У отца были рыжие волосы и румяное веснушчатое лицо. Он был мягкосердечным и слезливым, но с буйными замашками и резким, пронзительным голосом. Легко поддающийся эмоциям, он был прост, как ребенок, и лишен детского же самосознания. Простодушный, он не обладал искусством что-либо скрывать, был лишен лукавства и, как говорила мать, манер. «Всё, что у меня когда-либо было, — возражал отец, — ведь я никогда ими не пользовался». Сомневаюсь, чтобы он за всю жизнь хоть раз сказал «спасибо»; я уж точно никогда этого не слышал. Ему нечего было скрывать, и он не мог понять, что у других может быть иначе. Я слышал, как он с полнейшей наивностью спрашивал людей о стоимости тех или иных вещей, мужчин — об их политических взглядах, женщин — об их возрасте. Однажды, когда мы с ним были в Покипси, мы встретили на улице незнакомого паренька с ярко-рыжими волосами, и отец сказал ему: «Я помню времена, когда мои волосы были такими же рыжими, как твои». Мальчик уставился на него и прошел мимо.
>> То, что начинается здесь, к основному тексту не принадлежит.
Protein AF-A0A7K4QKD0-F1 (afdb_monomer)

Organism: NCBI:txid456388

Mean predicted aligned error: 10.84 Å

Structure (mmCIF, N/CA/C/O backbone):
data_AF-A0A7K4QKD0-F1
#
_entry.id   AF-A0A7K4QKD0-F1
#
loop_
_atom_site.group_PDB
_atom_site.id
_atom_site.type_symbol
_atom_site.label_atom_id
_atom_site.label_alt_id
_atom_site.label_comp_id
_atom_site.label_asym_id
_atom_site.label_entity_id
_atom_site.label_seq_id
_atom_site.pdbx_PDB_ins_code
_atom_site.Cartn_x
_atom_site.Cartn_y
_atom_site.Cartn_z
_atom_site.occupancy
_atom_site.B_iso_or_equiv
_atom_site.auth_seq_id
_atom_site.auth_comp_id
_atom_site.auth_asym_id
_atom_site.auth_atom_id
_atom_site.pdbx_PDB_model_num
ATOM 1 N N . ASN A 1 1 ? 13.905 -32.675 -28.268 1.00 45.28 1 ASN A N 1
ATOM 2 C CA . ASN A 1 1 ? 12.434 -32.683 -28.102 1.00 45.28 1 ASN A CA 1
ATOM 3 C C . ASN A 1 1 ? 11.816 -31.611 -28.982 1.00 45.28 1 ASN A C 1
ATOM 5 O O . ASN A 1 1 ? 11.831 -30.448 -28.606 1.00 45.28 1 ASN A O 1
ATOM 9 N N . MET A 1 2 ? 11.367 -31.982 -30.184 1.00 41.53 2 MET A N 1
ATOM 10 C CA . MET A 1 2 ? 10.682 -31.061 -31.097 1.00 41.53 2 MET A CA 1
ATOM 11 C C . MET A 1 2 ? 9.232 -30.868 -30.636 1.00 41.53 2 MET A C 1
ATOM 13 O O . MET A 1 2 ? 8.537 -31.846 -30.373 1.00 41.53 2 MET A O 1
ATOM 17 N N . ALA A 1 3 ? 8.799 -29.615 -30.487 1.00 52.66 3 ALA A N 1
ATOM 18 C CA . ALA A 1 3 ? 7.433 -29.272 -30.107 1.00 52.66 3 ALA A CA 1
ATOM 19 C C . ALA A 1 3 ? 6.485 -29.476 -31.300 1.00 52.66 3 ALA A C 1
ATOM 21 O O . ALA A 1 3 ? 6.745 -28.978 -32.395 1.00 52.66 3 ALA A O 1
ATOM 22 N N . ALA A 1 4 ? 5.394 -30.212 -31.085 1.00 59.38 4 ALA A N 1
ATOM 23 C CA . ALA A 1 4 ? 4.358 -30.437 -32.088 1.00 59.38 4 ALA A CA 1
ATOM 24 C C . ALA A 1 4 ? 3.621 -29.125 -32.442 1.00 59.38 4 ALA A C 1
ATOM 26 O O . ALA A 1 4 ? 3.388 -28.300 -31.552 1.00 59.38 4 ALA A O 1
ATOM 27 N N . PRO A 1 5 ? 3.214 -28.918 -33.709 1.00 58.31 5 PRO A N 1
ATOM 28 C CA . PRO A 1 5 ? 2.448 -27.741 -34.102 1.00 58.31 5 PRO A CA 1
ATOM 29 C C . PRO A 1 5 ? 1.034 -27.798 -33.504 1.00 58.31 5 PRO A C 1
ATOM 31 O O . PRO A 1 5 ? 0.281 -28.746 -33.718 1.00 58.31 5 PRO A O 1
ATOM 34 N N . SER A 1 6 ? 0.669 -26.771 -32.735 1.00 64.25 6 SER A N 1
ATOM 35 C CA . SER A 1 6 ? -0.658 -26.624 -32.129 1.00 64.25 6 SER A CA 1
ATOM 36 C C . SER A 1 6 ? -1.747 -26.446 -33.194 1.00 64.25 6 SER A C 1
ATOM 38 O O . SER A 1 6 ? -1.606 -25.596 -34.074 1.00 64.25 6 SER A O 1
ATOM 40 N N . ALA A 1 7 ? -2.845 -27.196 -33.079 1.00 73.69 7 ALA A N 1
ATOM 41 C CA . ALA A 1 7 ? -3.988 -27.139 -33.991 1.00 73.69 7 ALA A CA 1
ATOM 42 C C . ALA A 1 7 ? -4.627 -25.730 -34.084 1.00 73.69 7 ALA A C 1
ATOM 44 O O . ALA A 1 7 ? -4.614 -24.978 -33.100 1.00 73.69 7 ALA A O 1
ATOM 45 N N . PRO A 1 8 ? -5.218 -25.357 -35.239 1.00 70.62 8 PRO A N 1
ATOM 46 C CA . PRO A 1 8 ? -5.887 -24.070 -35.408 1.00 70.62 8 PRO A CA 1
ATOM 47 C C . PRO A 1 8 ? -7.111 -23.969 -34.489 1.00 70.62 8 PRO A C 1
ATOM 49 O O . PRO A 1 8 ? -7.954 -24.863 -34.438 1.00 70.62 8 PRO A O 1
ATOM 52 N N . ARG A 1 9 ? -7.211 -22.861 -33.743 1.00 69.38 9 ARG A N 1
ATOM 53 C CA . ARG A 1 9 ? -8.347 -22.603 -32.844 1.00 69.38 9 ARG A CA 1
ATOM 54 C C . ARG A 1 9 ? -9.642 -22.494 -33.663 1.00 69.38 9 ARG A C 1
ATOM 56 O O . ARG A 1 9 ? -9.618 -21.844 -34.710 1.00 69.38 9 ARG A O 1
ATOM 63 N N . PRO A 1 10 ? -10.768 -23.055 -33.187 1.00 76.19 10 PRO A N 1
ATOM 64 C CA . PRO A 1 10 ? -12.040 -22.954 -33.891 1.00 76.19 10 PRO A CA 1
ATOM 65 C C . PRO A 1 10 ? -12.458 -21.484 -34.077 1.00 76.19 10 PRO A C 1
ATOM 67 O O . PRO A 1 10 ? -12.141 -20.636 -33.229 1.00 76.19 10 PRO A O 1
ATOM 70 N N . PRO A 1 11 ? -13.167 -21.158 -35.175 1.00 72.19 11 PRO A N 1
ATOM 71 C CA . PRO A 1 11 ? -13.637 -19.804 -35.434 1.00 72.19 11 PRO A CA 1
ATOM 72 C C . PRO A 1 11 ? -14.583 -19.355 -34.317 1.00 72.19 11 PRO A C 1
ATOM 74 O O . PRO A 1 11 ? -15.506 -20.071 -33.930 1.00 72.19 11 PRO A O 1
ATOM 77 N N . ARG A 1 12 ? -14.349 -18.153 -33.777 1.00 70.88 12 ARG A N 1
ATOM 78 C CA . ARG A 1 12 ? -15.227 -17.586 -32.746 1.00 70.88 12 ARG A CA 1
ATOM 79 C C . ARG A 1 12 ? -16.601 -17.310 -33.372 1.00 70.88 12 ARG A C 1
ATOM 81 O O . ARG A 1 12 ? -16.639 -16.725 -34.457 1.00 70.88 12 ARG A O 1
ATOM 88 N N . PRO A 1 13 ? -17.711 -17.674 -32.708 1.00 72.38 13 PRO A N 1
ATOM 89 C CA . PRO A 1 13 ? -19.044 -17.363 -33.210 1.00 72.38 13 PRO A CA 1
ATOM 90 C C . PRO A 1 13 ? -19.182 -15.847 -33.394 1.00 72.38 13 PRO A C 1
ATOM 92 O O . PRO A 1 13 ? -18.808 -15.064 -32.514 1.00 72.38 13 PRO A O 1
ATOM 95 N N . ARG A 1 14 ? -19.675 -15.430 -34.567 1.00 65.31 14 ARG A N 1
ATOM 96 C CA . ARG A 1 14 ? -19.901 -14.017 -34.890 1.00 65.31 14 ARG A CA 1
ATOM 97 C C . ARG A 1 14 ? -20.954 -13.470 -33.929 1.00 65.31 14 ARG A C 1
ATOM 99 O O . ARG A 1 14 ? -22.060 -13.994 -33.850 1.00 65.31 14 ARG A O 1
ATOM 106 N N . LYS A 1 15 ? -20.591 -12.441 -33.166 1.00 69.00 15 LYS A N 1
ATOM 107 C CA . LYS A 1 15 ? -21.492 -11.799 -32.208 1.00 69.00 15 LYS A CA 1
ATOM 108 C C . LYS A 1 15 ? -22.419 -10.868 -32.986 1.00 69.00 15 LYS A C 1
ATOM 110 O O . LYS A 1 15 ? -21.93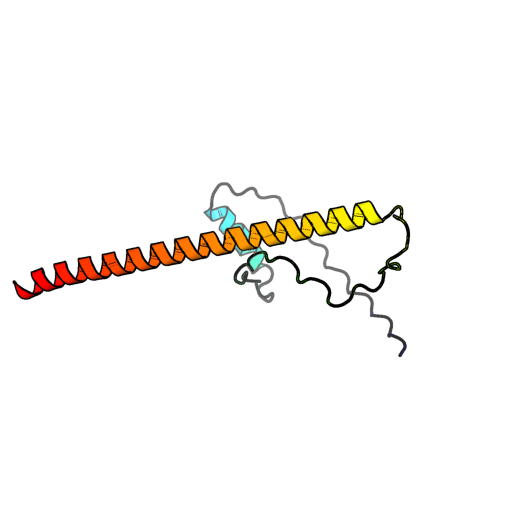9 -9.919 -33.598 1.00 69.00 15 LYS A O 1
ATOM 115 N N . GLU A 1 16 ? -23.714 -11.160 -32.988 1.00 73.81 16 GLU A N 1
ATOM 116 C CA . GLU A 1 16 ? -24.723 -10.282 -33.588 1.00 73.81 16 GLU A CA 1
ATOM 117 C C . GLU A 1 16 ? -24.649 -8.880 -32.958 1.00 73.81 16 GLU A C 1
ATOM 119 O O . GLU A 1 16 ? -24.484 -8.781 -31.732 1.00 73.81 16 GLU A O 1
ATOM 124 N N . PRO A 1 17 ? -24.763 -7.802 -33.755 1.00 65.19 17 PRO A N 1
ATOM 125 C CA . PRO A 1 17 ? -24.771 -6.443 -33.233 1.00 65.19 17 PRO A CA 1
ATOM 126 C C . PRO A 1 17 ? -26.004 -6.258 -32.343 1.00 65.19 17 PRO A C 1
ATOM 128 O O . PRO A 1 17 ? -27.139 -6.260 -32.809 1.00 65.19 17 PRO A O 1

Хотя отцу не хватало деликатности, ему не были чужды прямота и искренность. Он рассказывал анекдоты о самом себе с тем же удовольствием, что и о ком-либо другом... Я слышал, как он рассказывал, что в 1844 году, во время движения «антирентеров», когда он увидел приближающийся отряд, он перебежал через холм к дяде Дэниелу и залез под кровать, но оставил торчать наружу ноги, — и именно там они его и нашли. Он не совершал противоправных поступков и не наряжался индейцем, но сочувствовал нарушителям.

Он производил на ферме массу шума, разнося свой голос по холмам (мы слышали, как он звал нас к обеду, когда работали на «участке Рандла» за полмили от дома), кричал на коров, свиней, овец или подзывал собаку, тратя впустую голосовые усилия во всякое время дня и ночи. Соседи всегда знали, когда отец дома; скот на самом дальнем пастбище — тоже. Его грозного лая всегда следовало бояться больше, чем укуса. Его угрозы наказания были громкими и суровыми, но само наказание случалось редко. Лишь однажды он взял в руки хворостину для меня, и тогда шума было больше, чем толка. Я заслужил большего, чем получил: я позволил корове выбежать в высокую трапу на лугу, хотя легко мог «перерезать ей путь», как мне и было велено. На наши просьбы об одолжениях (например, дать отгул, чтобы пойти на рыбалку или охоту) отец неизменно отвечал резким «нет», а затем уступал нашим настойчивым уговорам.

Однажды я собирался в город и попросил у него денег на покупку учебника по алгебре. «Что такое алгебра?» Он никогда не слышал об алгебре и не понимал, зачем она мне нужна; он отказался дать деньги, хотя я уговаривал его, а мать заступалась за меня. Я уже вышел из дома и добрался до того большого холма у скалы с дикой мятой, как он прокричал мне вслед, что я могу купить алгебру — мама, очевидно, сыграла роль в том, чтобы склонить его к согласию. Но к тому времени во мне заиграла кровь, и, бредя по дороге в деревню, я решил подождать, пока сам не заработаю денег на алгебру и другие книги, о которых мечтал. Я выпаривал кленовый сок и делал кленовый сахар, и оттого деньги, вырученные с кленового сахара, делали книги еще более желанными.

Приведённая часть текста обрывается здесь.